WORK REQUIRED>
Give back only the lines in the records below from the one with "ATOM 25 N N" to the one with "ATOM 27 C C", both inclusive, word for word.

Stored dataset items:
####

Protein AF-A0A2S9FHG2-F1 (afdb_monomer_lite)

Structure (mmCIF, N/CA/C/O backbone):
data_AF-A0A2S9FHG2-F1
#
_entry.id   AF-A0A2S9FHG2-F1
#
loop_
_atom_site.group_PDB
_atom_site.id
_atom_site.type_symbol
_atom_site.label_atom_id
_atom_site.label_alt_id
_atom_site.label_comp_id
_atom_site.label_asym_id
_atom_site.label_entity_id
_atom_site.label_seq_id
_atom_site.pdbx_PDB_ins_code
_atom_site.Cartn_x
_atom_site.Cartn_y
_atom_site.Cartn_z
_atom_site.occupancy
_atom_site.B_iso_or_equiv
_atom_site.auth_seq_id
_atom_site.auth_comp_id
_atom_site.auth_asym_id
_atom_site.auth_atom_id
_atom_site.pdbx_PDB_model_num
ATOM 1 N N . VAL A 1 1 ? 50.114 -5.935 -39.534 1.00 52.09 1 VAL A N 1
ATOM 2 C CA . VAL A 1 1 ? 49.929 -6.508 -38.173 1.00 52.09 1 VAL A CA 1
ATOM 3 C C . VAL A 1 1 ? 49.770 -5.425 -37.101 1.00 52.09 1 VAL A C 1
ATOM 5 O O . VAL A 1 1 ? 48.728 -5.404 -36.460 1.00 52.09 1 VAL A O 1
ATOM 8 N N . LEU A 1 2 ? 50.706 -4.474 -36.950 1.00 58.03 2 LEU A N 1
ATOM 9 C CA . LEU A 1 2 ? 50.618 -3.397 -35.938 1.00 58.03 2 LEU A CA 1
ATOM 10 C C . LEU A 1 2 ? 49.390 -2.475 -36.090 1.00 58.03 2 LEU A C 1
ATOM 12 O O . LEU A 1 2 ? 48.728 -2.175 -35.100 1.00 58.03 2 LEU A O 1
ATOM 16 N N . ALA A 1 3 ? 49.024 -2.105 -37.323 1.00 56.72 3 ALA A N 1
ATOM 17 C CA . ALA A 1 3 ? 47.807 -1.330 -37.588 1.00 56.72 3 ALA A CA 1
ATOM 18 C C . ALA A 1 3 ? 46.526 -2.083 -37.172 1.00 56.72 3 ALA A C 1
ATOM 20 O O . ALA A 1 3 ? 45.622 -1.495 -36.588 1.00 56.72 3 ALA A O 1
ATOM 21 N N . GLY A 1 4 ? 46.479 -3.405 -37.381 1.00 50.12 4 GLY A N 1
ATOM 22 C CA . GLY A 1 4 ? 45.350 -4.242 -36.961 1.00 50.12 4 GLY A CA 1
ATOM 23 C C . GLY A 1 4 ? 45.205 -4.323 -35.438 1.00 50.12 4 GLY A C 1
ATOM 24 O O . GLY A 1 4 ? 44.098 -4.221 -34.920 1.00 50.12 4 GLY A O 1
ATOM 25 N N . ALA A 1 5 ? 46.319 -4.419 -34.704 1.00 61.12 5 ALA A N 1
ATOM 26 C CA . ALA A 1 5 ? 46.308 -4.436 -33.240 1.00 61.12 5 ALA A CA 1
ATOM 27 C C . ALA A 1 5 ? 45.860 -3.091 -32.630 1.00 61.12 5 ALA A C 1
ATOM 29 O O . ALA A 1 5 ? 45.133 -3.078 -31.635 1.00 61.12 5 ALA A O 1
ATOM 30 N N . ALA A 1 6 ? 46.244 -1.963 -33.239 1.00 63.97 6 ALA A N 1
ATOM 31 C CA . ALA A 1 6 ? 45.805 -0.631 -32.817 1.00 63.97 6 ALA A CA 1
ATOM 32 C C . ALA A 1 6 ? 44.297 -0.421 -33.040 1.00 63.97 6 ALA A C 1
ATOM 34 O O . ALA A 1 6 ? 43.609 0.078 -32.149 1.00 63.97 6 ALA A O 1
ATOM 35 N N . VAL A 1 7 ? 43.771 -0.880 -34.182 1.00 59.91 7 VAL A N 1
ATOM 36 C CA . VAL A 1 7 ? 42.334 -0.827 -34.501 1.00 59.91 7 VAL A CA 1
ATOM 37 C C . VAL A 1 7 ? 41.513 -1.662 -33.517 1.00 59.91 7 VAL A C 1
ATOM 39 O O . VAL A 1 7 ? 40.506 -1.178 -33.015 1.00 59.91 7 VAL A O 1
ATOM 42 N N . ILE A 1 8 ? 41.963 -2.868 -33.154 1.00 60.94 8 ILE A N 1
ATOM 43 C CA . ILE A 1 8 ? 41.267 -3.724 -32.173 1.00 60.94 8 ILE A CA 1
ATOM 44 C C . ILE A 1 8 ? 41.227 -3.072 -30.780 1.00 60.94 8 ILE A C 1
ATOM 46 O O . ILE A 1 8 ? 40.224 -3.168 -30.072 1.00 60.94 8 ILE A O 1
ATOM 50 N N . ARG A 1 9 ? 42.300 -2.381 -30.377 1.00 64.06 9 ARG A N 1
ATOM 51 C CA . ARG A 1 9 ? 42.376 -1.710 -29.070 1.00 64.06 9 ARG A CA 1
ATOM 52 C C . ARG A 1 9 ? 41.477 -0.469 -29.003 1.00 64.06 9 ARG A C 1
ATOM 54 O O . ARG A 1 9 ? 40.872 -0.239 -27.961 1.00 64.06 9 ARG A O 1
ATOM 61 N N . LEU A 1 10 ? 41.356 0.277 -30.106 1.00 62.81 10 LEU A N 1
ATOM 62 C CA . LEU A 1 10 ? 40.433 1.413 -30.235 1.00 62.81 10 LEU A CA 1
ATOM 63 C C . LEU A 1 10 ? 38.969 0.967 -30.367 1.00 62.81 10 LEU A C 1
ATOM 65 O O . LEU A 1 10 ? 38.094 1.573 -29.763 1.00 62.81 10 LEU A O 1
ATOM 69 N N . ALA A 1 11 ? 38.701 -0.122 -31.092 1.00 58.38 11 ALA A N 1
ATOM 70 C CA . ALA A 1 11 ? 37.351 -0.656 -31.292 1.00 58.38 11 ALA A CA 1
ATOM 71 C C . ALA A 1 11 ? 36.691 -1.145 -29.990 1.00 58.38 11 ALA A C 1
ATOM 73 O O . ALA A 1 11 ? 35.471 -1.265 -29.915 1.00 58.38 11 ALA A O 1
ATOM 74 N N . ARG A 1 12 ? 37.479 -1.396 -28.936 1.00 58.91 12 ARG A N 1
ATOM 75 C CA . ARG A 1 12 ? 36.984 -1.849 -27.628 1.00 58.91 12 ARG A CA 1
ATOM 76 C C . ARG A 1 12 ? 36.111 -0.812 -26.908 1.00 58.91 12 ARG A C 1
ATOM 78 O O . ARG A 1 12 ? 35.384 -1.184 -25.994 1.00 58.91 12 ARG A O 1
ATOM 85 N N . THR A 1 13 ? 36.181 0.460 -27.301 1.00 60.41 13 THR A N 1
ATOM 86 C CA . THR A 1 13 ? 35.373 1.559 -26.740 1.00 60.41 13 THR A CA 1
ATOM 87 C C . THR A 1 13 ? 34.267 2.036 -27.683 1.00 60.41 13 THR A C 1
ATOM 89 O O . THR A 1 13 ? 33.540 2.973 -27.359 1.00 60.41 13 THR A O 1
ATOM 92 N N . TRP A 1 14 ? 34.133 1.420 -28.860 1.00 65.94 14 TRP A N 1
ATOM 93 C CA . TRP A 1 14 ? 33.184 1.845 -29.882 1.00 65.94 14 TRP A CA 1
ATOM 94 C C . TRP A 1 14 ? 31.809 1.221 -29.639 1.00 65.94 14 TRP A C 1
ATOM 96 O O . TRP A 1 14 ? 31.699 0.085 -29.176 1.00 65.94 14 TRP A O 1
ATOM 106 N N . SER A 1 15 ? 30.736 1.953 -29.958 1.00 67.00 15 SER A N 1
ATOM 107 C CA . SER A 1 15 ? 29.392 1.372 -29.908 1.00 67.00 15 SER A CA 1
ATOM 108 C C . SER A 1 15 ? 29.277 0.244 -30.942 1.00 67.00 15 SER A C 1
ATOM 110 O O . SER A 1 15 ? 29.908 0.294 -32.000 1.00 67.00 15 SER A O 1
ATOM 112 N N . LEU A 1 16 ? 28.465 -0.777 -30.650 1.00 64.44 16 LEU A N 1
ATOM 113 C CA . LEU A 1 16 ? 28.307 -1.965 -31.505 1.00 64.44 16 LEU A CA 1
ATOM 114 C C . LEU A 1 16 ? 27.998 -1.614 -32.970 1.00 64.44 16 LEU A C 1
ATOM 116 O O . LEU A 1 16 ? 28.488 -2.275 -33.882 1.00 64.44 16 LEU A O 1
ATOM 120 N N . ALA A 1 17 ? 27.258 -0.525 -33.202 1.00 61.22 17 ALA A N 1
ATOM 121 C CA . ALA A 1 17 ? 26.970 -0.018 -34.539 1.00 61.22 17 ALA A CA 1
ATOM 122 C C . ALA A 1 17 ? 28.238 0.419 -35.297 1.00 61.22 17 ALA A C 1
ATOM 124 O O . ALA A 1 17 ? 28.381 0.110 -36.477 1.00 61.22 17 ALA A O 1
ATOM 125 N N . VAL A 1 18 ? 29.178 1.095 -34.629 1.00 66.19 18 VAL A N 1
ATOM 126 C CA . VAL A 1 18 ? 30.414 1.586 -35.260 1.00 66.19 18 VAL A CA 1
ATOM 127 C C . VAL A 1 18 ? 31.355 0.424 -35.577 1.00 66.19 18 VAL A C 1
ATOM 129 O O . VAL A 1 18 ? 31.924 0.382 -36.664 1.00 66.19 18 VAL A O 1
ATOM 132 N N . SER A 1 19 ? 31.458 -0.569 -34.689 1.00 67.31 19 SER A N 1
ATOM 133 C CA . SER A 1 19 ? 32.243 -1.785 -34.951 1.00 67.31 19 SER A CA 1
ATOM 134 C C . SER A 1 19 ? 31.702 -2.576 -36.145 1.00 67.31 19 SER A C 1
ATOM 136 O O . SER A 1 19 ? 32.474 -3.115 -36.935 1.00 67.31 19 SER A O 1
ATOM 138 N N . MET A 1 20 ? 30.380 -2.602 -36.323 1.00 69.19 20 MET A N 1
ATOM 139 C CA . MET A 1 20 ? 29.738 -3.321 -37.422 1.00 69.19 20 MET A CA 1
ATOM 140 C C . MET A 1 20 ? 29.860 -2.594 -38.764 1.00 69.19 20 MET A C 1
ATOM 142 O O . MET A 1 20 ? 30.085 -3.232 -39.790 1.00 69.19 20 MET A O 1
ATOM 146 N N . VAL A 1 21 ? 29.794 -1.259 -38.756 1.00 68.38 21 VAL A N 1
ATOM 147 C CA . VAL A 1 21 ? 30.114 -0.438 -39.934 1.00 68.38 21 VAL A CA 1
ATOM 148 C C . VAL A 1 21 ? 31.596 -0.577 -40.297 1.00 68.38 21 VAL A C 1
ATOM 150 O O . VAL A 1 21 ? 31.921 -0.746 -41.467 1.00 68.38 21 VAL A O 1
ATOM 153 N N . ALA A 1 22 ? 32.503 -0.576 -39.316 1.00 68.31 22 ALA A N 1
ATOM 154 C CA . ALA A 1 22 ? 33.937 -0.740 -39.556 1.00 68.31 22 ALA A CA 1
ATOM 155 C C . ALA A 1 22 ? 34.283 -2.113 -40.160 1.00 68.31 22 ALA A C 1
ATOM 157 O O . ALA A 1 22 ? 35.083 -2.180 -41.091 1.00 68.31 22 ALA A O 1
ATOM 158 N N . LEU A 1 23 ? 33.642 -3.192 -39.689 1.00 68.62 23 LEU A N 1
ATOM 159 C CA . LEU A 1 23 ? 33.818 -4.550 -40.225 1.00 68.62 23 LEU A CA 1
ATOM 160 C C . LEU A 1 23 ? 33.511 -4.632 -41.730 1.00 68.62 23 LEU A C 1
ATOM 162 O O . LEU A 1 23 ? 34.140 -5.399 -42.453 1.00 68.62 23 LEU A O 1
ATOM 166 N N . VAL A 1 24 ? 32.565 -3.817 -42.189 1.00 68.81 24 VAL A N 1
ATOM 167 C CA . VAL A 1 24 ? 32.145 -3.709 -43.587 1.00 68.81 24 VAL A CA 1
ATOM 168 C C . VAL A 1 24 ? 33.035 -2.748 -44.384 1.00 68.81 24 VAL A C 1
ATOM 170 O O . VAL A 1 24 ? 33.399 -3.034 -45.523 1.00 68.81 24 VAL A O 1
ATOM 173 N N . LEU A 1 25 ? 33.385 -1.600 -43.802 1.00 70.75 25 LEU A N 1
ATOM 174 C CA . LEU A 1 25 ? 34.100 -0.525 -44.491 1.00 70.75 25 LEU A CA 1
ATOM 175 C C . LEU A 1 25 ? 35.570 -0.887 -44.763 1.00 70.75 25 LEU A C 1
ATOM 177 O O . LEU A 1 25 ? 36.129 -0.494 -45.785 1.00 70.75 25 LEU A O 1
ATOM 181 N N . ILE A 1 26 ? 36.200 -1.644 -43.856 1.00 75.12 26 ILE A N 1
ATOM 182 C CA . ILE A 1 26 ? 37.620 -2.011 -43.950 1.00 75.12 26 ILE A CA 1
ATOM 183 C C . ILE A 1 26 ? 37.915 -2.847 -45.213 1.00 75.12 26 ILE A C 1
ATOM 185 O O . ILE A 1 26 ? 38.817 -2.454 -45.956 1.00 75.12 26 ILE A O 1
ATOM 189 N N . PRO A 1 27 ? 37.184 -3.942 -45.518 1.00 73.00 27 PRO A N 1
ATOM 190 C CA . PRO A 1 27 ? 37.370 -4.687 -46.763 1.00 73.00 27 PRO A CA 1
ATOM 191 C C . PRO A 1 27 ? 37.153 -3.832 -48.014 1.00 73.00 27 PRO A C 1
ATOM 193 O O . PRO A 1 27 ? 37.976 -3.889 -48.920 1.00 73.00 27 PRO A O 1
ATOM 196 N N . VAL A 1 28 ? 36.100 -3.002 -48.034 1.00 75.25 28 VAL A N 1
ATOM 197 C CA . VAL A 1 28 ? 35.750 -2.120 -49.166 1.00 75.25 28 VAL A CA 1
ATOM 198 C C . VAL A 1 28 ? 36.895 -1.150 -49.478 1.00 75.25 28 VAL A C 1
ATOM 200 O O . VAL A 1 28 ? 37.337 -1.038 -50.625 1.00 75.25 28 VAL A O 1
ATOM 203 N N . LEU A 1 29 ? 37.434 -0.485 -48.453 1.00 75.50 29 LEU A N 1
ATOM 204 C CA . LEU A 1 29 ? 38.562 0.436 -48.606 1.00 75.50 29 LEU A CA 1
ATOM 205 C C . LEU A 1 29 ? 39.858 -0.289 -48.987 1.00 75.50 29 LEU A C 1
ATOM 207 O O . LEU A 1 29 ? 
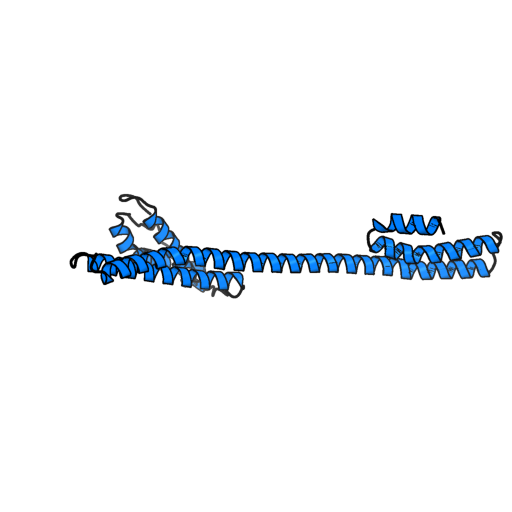40.617 0.220 -49.811 1.00 75.50 29 LEU A O 1
ATOM 211 N N . ALA A 1 30 ? 40.106 -1.478 -48.431 1.00 76.38 30 ALA A N 1
ATOM 212 C CA . ALA A 1 30 ? 41.280 -2.280 -48.768 1.00 76.38 30 ALA A CA 1
ATOM 213 C C . ALA A 1 30 ? 41.263 -2.728 -50.238 1.00 76.38 30 ALA A C 1
ATOM 215 O O . ALA A 1 30 ? 42.283 -2.625 -50.920 1.00 76.38 30 ALA A O 1
ATOM 216 N N . THR A 1 31 ? 40.105 -3.162 -50.749 1.00 77.62 31 THR A N 1
ATOM 217 C CA . THR A 1 31 ? 39.941 -3.517 -52.166 1.00 77.62 31 THR A CA 1
ATOM 218 C C . THR A 1 31 ? 40.108 -2.310 -53.083 1.00 77.62 31 THR A C 1
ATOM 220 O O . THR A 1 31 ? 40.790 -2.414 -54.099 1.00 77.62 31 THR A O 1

####

RESPONSE TO THIS TASK>
ATOM 25 N N . ALA A 1 5 ? 46.319 -4.419 -34.704 1.00 61.12 5 ALA A N 1
ATOM 26 C CA . ALA A 1 5 ? 46.308 -4.436 -33.240 1.00 61.12 5 ALA A CA 1
ATOM 27 C C . ALA A 1 5 ? 45.860 -3.091 -32.630 1.00 61.12 5 ALA A C 1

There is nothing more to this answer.